FAPESP's Research, Innovation and Dissemination Center for Neuromathematics (CEPID NeuroMat) has developed a series of activities and material to contribute to how public school teachers engage with Statistics and Neuroscience. The aim is to partner up and work along with teachers in a systematic effort to present concepts pertaining to Neuromathematics to teenagers. A special focus in this effort is given to introducing students to data setting and analysis.
Two professors and researchers are the main coordinators of this initiative at NeuroMat: Lisbeth Cordani, from Mathematics and Statistics Institute, and André Frazão, from Biology Institute, both at São Paulo University [Universidade de São Paulo (USP)]. Cordani brings her long term experience on teacher formation on Statistics, and Frazão shows new educational resources to increase Neuroscience interest among teenager students.
The first practical activity will occur during March or April, in a date yet to be defined, at Escola Municipal de Ensino Fundamental (Emef) Desembargador Amorim Lima, located at USP neighborhood. At Amorim Lima, teachers from various areas, who work from elementary to middle school, will be NeuroMat partners in the first formation on Statistics and Neuroscience. NeuroMat and the school team set the terms of the partnership during December 2014 and February 2015, in order to reach the best format and content for both institutions and their professionals.
Previous works
Cordani developed a project named “Statistics for All”, funded by FAPESP, during 2005 and 2006, that consisted on forming and supporting teachers on basic statistics applied to middle and high school. In the beginning of the project, teachers participated on a course, similar to the one that is going to occur in the next months with NeuroMat. After the formation, teachers had some examples of activities to work in the classroom, and were supported by Cordani during the process, when doubts appeared.

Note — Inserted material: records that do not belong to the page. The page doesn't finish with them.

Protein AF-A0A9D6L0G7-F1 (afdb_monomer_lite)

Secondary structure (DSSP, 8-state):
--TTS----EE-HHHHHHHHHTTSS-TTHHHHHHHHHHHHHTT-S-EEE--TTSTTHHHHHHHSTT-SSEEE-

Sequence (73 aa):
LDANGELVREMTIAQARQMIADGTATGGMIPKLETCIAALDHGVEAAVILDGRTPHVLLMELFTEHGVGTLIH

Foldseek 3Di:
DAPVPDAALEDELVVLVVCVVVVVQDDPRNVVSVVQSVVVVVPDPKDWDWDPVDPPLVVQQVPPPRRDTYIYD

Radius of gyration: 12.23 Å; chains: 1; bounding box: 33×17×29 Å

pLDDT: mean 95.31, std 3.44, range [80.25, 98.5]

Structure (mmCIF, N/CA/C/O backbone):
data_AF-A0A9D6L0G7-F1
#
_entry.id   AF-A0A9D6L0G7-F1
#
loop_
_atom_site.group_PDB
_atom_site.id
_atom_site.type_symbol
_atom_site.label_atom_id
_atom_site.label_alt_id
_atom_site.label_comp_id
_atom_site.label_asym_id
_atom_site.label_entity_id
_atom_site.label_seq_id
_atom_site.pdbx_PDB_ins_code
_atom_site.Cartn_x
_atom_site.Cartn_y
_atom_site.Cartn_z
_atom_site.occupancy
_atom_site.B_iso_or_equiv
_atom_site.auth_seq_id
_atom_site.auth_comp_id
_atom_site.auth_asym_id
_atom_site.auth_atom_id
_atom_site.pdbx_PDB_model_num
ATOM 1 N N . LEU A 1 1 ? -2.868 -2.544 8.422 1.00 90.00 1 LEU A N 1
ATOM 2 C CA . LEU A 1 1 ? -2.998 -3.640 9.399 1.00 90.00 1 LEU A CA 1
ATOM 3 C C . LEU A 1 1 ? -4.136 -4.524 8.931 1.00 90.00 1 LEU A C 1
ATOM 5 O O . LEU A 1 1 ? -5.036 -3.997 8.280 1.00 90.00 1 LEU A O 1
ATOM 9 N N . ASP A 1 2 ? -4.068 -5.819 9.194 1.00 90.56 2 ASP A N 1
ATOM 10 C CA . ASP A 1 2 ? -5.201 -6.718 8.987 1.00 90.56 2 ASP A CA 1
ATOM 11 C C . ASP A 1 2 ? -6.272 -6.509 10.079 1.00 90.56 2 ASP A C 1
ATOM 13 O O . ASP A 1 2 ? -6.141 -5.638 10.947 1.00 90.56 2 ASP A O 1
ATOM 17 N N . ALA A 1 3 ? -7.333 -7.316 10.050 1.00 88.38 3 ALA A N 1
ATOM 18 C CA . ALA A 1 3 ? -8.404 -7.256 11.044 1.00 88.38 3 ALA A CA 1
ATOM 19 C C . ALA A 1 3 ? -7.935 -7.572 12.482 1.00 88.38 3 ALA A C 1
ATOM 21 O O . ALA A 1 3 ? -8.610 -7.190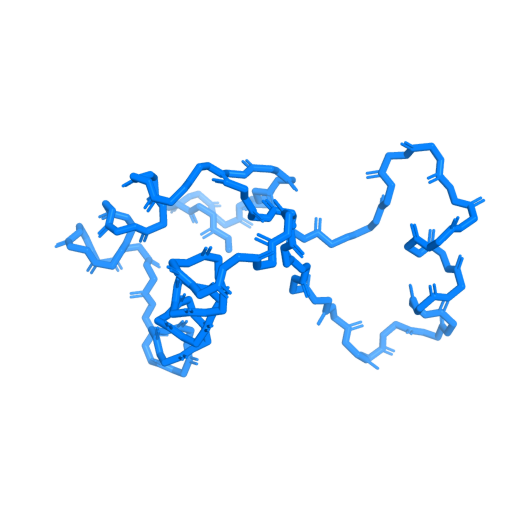 13.438 1.00 88.38 3 ALA A O 1
ATOM 22 N N . ASN A 1 4 ? -6.782 -8.230 12.647 1.00 91.88 4 ASN A N 1
ATOM 23 C CA . ASN A 1 4 ? -6.183 -8.558 13.942 1.00 91.88 4 ASN A CA 1
ATOM 24 C C . ASN A 1 4 ? -5.215 -7.473 14.440 1.00 91.88 4 ASN A C 1
ATOM 26 O O . ASN A 1 4 ? -4.690 -7.572 15.549 1.00 91.88 4 ASN A O 1
ATOM 30 N N . GLY A 1 5 ? -4.981 -6.424 13.647 1.00 90.88 5 GLY A N 1
ATOM 31 C CA . GLY A 1 5 ? -4.017 -5.378 13.970 1.00 90.88 5 GLY A CA 1
ATOM 32 C C . GLY A 1 5 ? -2.573 -5.736 13.608 1.00 90.88 5 GLY A C 1
ATOM 33 O O . GLY A 1 5 ? -1.660 -5.022 14.021 1.00 90.88 5 GLY A O 1
ATOM 34 N N . GLU A 1 6 ? -2.344 -6.790 12.825 1.00 92.88 6 GLU A N 1
ATOM 35 C CA . GLU A 1 6 ? -1.014 -7.204 12.384 1.00 92.88 6 GLU A CA 1
ATOM 36 C C . GLU A 1 6 ? -0.597 -6.505 11.084 1.00 92.88 6 GLU A C 1
ATOM 38 O O . GLU A 1 6 ? -1.417 -6.099 10.250 1.00 92.88 6 GLU A O 1
ATOM 43 N N . LEU A 1 7 ? 0.712 -6.311 10.908 1.00 91.38 7 LEU A N 1
ATOM 44 C CA . LEU A 1 7 ? 1.255 -5.703 9.697 1.00 91.38 7 LEU A CA 1
ATOM 45 C C . LEU A 1 7 ? 1.151 -6.686 8.529 1.00 91.38 7 LEU A C 1
ATOM 47 O O . LEU A 1 7 ? 1.823 -7.715 8.512 1.00 91.38 7 LEU A O 1
ATOM 51 N N . VAL A 1 8 ? 0.381 -6.309 7.512 1.00 93.62 8 VAL A N 1
ATOM 52 C CA . VAL A 1 8 ? 0.390 -6.998 6.222 1.00 93.62 8 VAL A CA 1
ATOM 53 C C . VAL A 1 8 ? 1.669 -6.598 5.492 1.00 93.62 8 VAL A C 1
ATOM 55 O O . VAL A 1 8 ? 1.838 -5.427 5.159 1.00 93.62 8 VAL A O 1
ATOM 58 N N . ARG A 1 9 ? 2.591 -7.544 5.299 1.00 93.44 9 ARG A N 1
ATOM 59 C CA . ARG A 1 9 ? 3.890 -7.288 4.651 1.00 93.44 9 ARG A CA 1
ATOM 60 C C . ARG A 1 9 ? 3.762 -7.108 3.149 1.00 93.44 9 ARG A C 1
ATOM 62 O O . ARG A 1 9 ? 4.346 -6.189 2.592 1.00 93.44 9 ARG A O 1
ATOM 6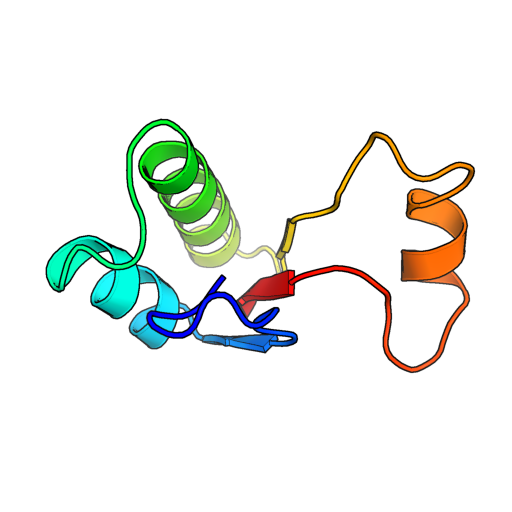9 N N . GLU A 1 10 ? 2.947 -7.942 2.523 1.00 94.94 10 GLU A N 1
ATOM 70 C CA . GLU A 1 10 ? 2.710 -7.916 1.087 1.00 94.94 10 GLU A CA 1
ATOM 71 C C . GLU A 1 10 ? 1.233 -8.169 0.810 1.00 94.94 10 GLU A C 1
ATOM 73 O O . GLU A 1 10 ? 0.578 -8.934 1.524 1.00 94.94 10 GLU A O 1
ATOM 78 N N . MET A 1 11 ? 0.703 -7.524 -0.222 1.00 96.00 11 MET A N 1
ATOM 79 C CA . MET A 1 11 ? -0.647 -7.770 -0.705 1.00 96.00 11 MET A CA 1
ATOM 80 C C . MET A 1 11 ? -0.754 -7.524 -2.206 1.00 96.00 11 MET A C 1
ATOM 82 O O . MET A 1 11 ? -0.072 -6.677 -2.771 1.00 96.00 11 MET A O 1
ATOM 86 N N . THR A 1 12 ? -1.684 -8.234 -2.827 1.00 97.62 12 THR A N 1
ATOM 87 C CA . THR A 1 12 ? -2.090 -8.001 -4.212 1.00 97.62 12 THR A CA 1
ATOM 88 C C . THR A 1 12 ? -3.086 -6.842 -4.314 1.00 97.62 12 THR A C 1
ATOM 90 O O . THR A 1 12 ? -3.814 -6.554 -3.356 1.00 97.62 12 THR A O 1
ATOM 93 N N . ILE A 1 13 ? -3.241 -6.253 -5.503 1.00 97.69 13 ILE A N 1
ATOM 94 C CA . ILE A 1 13 ? -4.338 -5.307 -5.803 1.00 97.69 13 ILE A CA 1
ATOM 95 C C . ILE A 1 13 ? -5.712 -5.867 -5.389 1.00 97.69 13 ILE A C 1
ATOM 97 O O . ILE A 1 13 ? -6.553 -5.142 -4.852 1.00 97.69 13 ILE A O 1
ATOM 101 N N . ALA A 1 14 ? -5.960 -7.160 -5.622 1.00 97.69 14 ALA A N 1
ATOM 102 C CA . ALA A 1 14 ? -7.228 -7.798 -5.269 1.00 97.69 14 ALA A CA 1
ATOM 103 C C . ALA A 1 14 ? -7.457 -7.817 -3.750 1.00 97.69 14 ALA A C 1
ATOM 105 O O . ALA A 1 14 ? -8.552 -7.491 -3.292 1.00 97.69 14 ALA A O 1
ATOM 106 N N . GLN A 1 15 ? -6.423 -8.133 -2.968 1.00 97.62 15 GLN A N 1
ATOM 107 C CA . GLN A 1 15 ? -6.483 -8.085 -1.505 1.00 97.62 15 GLN A CA 1
ATOM 108 C C . GLN A 1 15 ? -6.657 -6.652 -0.995 1.00 97.62 15 GLN A C 1
ATOM 110 O O . GLN A 1 15 ? -7.473 -6.430 -0.106 1.00 97.62 15 GLN A O 1
ATOM 115 N N . ALA A 1 16 ? -5.974 -5.671 -1.594 1.00 97.44 16 ALA A N 1
ATOM 116 C CA . ALA A 1 16 ? -6.159 -4.262 -1.250 1.00 97.44 16 ALA A CA 1
ATOM 117 C C . ALA A 1 16 ? -7.615 -3.810 -1.475 1.00 97.44 16 ALA A C 1
ATOM 119 O O . ALA A 1 16 ? -8.215 -3.193 -0.595 1.00 97.44 16 ALA A O 1
ATOM 120 N N . ARG A 1 17 ? -8.221 -4.180 -2.614 1.00 97.75 17 ARG A N 1
ATOM 121 C CA . ARG A 1 17 ? -9.647 -3.925 -2.895 1.00 97.75 17 ARG A CA 1
ATOM 122 C C . ARG A 1 17 ? -10.563 -4.641 -1.901 1.00 97.75 17 ARG A C 1
ATOM 124 O O . ARG A 1 17 ? -11.538 -4.048 -1.445 1.00 97.75 17 ARG A O 1
ATOM 131 N N . GLN A 1 18 ? -10.237 -5.879 -1.534 1.00 97.50 18 GLN A N 1
ATOM 132 C CA . GLN A 1 18 ? -11.005 -6.648 -0.558 1.00 97.50 18 GLN A CA 1
ATOM 133 C C . GLN A 1 18 ? -10.981 -5.993 0.828 1.00 97.50 18 GLN A C 1
ATOM 135 O O . GLN A 1 18 ? -12.043 -5.821 1.414 1.00 97.50 18 GLN A O 1
ATOM 140 N N . MET A 1 19 ? -9.815 -5.537 1.297 1.00 96.81 19 MET A N 1
ATOM 141 C CA . MET A 1 19 ? -9.67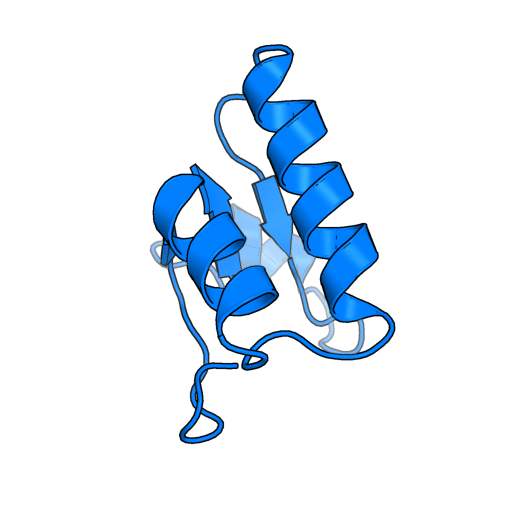5 -4.842 2.582 1.00 96.81 19 MET A CA 1
ATOM 142 C C . MET A 1 19 ? -10.466 -3.529 2.639 1.00 96.81 19 MET A C 1
ATOM 144 O O . MET A 1 19 ? -10.910 -3.119 3.709 1.00 96.81 19 MET A O 1
ATOM 148 N N . ILE A 1 20 ? -10.631 -2.837 1.506 1.00 97.19 20 ILE A N 1
ATOM 149 C CA . ILE A 1 20 ? -11.522 -1.670 1.420 1.00 97.19 20 ILE A CA 1
ATOM 150 C C . ILE A 1 20 ? -12.984 -2.124 1.529 1.00 97.19 20 ILE A C 1
ATOM 152 O O . ILE A 1 20 ? -13.758 -1.535 2.280 1.00 97.19 20 ILE A O 1
ATOM 156 N N . ALA A 1 21 ? -13.364 -3.172 0.794 1.00 97.50 21 ALA A N 1
ATOM 157 C CA . ALA A 1 21 ? -14.743 -3.647 0.713 1.00 97.50 21 ALA A CA 1
ATOM 158 C C . ALA A 1 21 ? -15.258 -4.285 2.015 1.00 97.50 21 ALA A C 1
ATOM 160 O O . ALA A 1 21 ? -16.423 -4.101 2.362 1.00 97.50 21 ALA A O 1
ATOM 161 N N . ASP A 1 22 ? -14.413 -5.028 2.733 1.00 96.25 22 ASP A N 1
ATOM 162 C CA . ASP A 1 22 ? -14.770 -5.684 3.997 1.00 96.25 22 ASP A CA 1
ATOM 163 C C . ASP A 1 22 ? -14.647 -4.771 5.228 1.00 96.25 22 ASP A C 1
ATOM 165 O O . ASP A 1 22 ? -15.021 -5.167 6.332 1.00 96.25 22 ASP A O 1
ATOM 169 N N . GLY A 1 23 ? -14.174 -3.535 5.038 1.00 95.69 23 GLY A N 1
ATOM 170 C CA . GLY A 1 23 ? -14.043 -2.537 6.094 1.00 95.69 23 GLY A CA 1
ATOM 171 C C . GLY A 1 23 ? -12.797 -2.690 6.968 1.00 95.69 23 GLY A C 1
ATOM 172 O O . GLY A 1 23 ? -12.671 -1.958 7.949 1.00 95.69 23 GLY A O 1
ATOM 173 N N . THR A 1 24 ? -11.861 -3.583 6.630 1.00 96.38 24 THR A N 1
ATOM 174 C CA . THR A 1 24 ? -10.563 -3.682 7.320 1.00 96.38 24 THR A CA 1
ATOM 175 C C . THR A 1 24 ? -9.750 -2.394 7.154 1.00 96.38 24 THR A C 1
ATOM 177 O O . THR A 1 24 ? -9.172 -1.873 8.111 1.00 96.38 24 THR A O 1
ATOM 180 N N . ALA A 1 25 ? -9.713 -1.840 5.941 1.00 95.81 25 ALA A N 1
ATOM 181 C CA . ALA A 1 25 ? -9.120 -0.538 5.672 1.00 95.81 25 ALA A CA 1
ATOM 182 C C . ALA A 1 25 ? -10.134 0.571 5.976 1.00 95.81 25 ALA A C 1
ATOM 184 O O . ALA A 1 25 ? -11.220 0.621 5.406 1.00 95.81 25 ALA A O 1
ATOM 185 N N . THR A 1 26 ? -9.762 1.501 6.855 1.00 95.31 26 THR A N 1
ATOM 186 C CA . THR A 1 26 ? -10.663 2.566 7.313 1.00 95.31 26 THR A CA 1
ATOM 187 C C . THR A 1 26 ? -10.030 3.951 7.202 1.00 95.31 26 THR A C 1
ATOM 189 O O . THR A 1 26 ? -8.806 4.113 7.132 1.00 95.31 26 THR A O 1
ATOM 192 N N . GLY A 1 27 ? -10.884 4.980 7.174 1.00 96.25 27 GLY A N 1
ATOM 193 C CA . GLY A 1 27 ? -10.474 6.383 7.185 1.00 96.25 27 GLY A CA 1
ATOM 194 C C . GLY A 1 27 ? -9.482 6.723 6.071 1.00 96.25 27 GLY A C 1
ATOM 195 O O . GLY A 1 27 ? -9.680 6.375 4.911 1.00 96.25 27 GLY A O 1
ATOM 196 N N . GLY A 1 28 ? -8.382 7.386 6.433 1.00 96.81 28 GLY A N 1
ATOM 197 C CA . GLY A 1 28 ? -7.349 7.809 5.484 1.00 96.81 28 GLY A CA 1
ATOM 198 C C . GLY A 1 28 ? -6.558 6.673 4.825 1.00 96.81 28 GLY A C 1
ATOM 199 O O . GLY A 1 28 ? -5.746 6.962 3.950 1.00 96.81 28 GLY A O 1
ATOM 200 N N . MET A 1 29 ? -6.753 5.409 5.220 1.00 96.31 29 MET A N 1
ATOM 201 C CA . MET A 1 29 ? -6.112 4.273 4.547 1.00 96.31 29 MET A CA 1
ATOM 202 C C . MET A 1 29 ? -6.764 3.961 3.196 1.00 96.31 29 MET A C 1
ATOM 204 O O . MET A 1 29 ? -6.062 3.585 2.264 1.00 96.31 29 MET A O 1
ATOM 208 N N . ILE A 1 30 ? -8.073 4.192 3.061 1.00 97.94 30 ILE A N 1
ATOM 209 C CA . ILE A 1 30 ? -8.814 3.974 1.810 1.00 97.94 30 ILE A CA 1
ATOM 210 C C . ILE A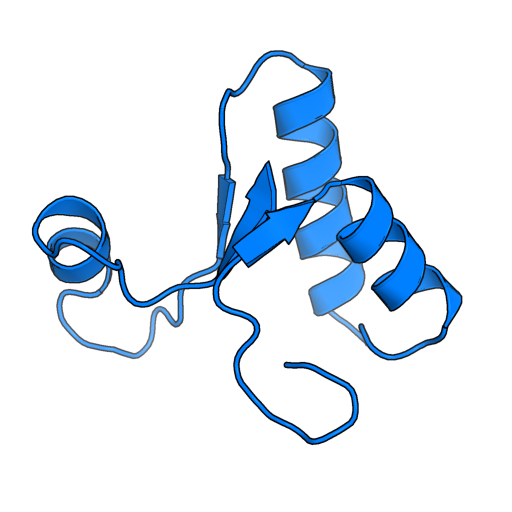 1 30 ? -8.195 4.772 0.649 1.00 97.94 30 ILE A C 1
ATOM 212 O O . ILE A 1 30 ? -7.729 4.142 -0.300 1.00 97.94 30 ILE A O 1
ATOM 216 N N . PRO A 1 31 ? -8.041 6.113 0.730 1.00 98.25 31 PRO A N 1
ATOM 217 C CA . PRO A 1 31 ? -7.448 6.872 -0.371 1.00 98.25 31 PRO A CA 1
ATOM 218 C C . PRO A 1 31 ? -5.967 6.536 -0.621 1.00 98.25 31 PRO A C 1
ATOM 220 O O . PRO A 1 31 ? -5.468 6.745 -1.726 1.00 98.25 31 PRO A O 1
ATOM 223 N N . LYS A 1 32 ? -5.237 6.004 0.373 1.00 98.00 32 LYS A N 1
ATOM 224 C CA . LYS A 1 32 ? -3.847 5.546 0.183 1.00 98.00 32 LYS A CA 1
ATOM 225 C C . LYS A 1 32 ? -3.799 4.284 -0.669 1.00 98.00 32 LYS A C 1
ATOM 227 O O . LYS A 1 32 ? -3.037 4.241 -1.628 1.00 98.00 32 LYS A O 1
ATOM 232 N N . LEU A 1 33 ? -4.638 3.302 -0.343 1.00 97.88 33 LEU A N 1
ATOM 233 C CA . LEU A 1 33 ? -4.760 2.075 -1.124 1.00 97.88 33 LEU A CA 1
ATOM 234 C C . LEU A 1 33 ? -5.262 2.373 -2.539 1.00 97.88 33 LEU A C 1
ATOM 236 O O . LEU A 1 33 ? -4.670 1.883 -3.492 1.00 97.88 33 LEU A O 1
ATOM 240 N N . GLU A 1 34 ? -6.272 3.231 -2.697 1.00 98.25 34 GLU A N 1
ATOM 241 C CA . GLU A 1 34 ? -6.758 3.653 -4.019 1.00 98.25 34 GLU A CA 1
ATOM 242 C C . GLU A 1 34 ? -5.662 4.326 -4.855 1.00 98.25 34 GLU A C 1
ATOM 244 O O . GLU A 1 34 ? -5.534 4.034 -6.041 1.00 98.25 34 GLU A O 1
ATOM 249 N N . THR A 1 35 ? -4.825 5.172 -4.243 1.00 98.38 35 THR A N 1
ATOM 250 C CA . THR A 1 35 ? -3.687 5.804 -4.932 1.00 98.38 35 THR A CA 1
ATOM 251 C C . THR A 1 35 ? -2.657 4.769 -5.390 1.00 98.38 35 THR A C 1
ATOM 253 O O . THR A 1 35 ? -2.179 4.841 -6.520 1.00 98.38 35 THR A O 1
ATOM 256 N N . CYS A 1 36 ? -2.321 3.795 -4.539 1.00 98.25 36 CYS A N 1
ATOM 257 C CA . CYS A 1 36 ? -1.402 2.715 -4.900 1.00 98.25 36 CYS A CA 1
ATOM 258 C C . CYS A 1 36 ? -1.969 1.851 -6.032 1.00 98.25 36 CYS A C 1
ATOM 260 O O . CYS A 1 36 ? -1.270 1.608 -7.009 1.00 98.25 36 CYS A O 1
ATOM 262 N N . ILE A 1 37 ? -3.242 1.453 -5.939 1.00 98.19 37 ILE A N 1
ATOM 263 C CA . ILE A 1 37 ? -3.938 0.692 -6.986 1.00 98.19 37 ILE A CA 1
ATOM 264 C C . ILE A 1 37 ? -3.916 1.466 -8.305 1.00 98.19 37 ILE A C 1
ATOM 266 O O . ILE A 1 37 ? -3.548 0.907 -9.331 1.00 98.19 37 ILE A O 1
ATOM 270 N N . ALA A 1 38 ? -4.241 2.761 -8.277 1.00 98.50 38 ALA A N 1
ATOM 271 C CA . ALA A 1 38 ? -4.200 3.595 -9.469 1.00 98.50 38 ALA A CA 1
ATOM 272 C C . ALA A 1 38 ? -2.790 3.650 -10.075 1.00 98.50 38 ALA A C 1
ATOM 274 O O . ALA A 1 38 ? -2.655 3.534 -11.286 1.00 98.50 38 ALA A O 1
ATOM 275 N N . ALA A 1 39 ? -1.737 3.793 -9.267 1.00 98.31 39 ALA A N 1
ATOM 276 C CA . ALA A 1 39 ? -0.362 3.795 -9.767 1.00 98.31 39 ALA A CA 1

The series of activities were based on a United Kingdom project called Census at School, created by the Royal Statistical Society, which had forms specifically for children to learn how to collect data, check information and deal with presentation challenges.
“Teachers from middle and high schools are getting more interested in learning Statistics and Probability”, says Cordani. “Statistics remounts to early periods of times, when it was used to register data. Nowadays, its main use is to contribute to the knowledge advance. In different areas, it gets more and more important to know how to deal with variability and uncertainty from data, as they are tools to decision making.”
Cordani explains that, historically, Statistics and Probability stood far from the school benches. In fact, the development of these areas occurred mostly by self-taught researchers and, after, in the universities. Now, the movement is to present the content to students in all series and levels, in order to change the scenario.
Videos and presentations
As CEPID NeuroMat project points, education and teacher support is an important area for scientific dissemination. So, in order to amplify audience, the efforts to create materials and courses will be consolidated in videos, that can, potentially, be used everywhere in Brazil, without costs – except from a connection to the web.
According to professor Antonio Carlos Roque, from the Department of Physics of the School of Philosophy, Sciences and Letters at USP in Ribeirão Preto, and a NeuroMat member, "scientists involved in a project like NeuroMat should make an active effort to find ways to convey their knowledge and findings in an accessible way”. And that is the challenge. The results of all this work will be the object of public presentations at scientific meetings on education, mathematics and neuroscience.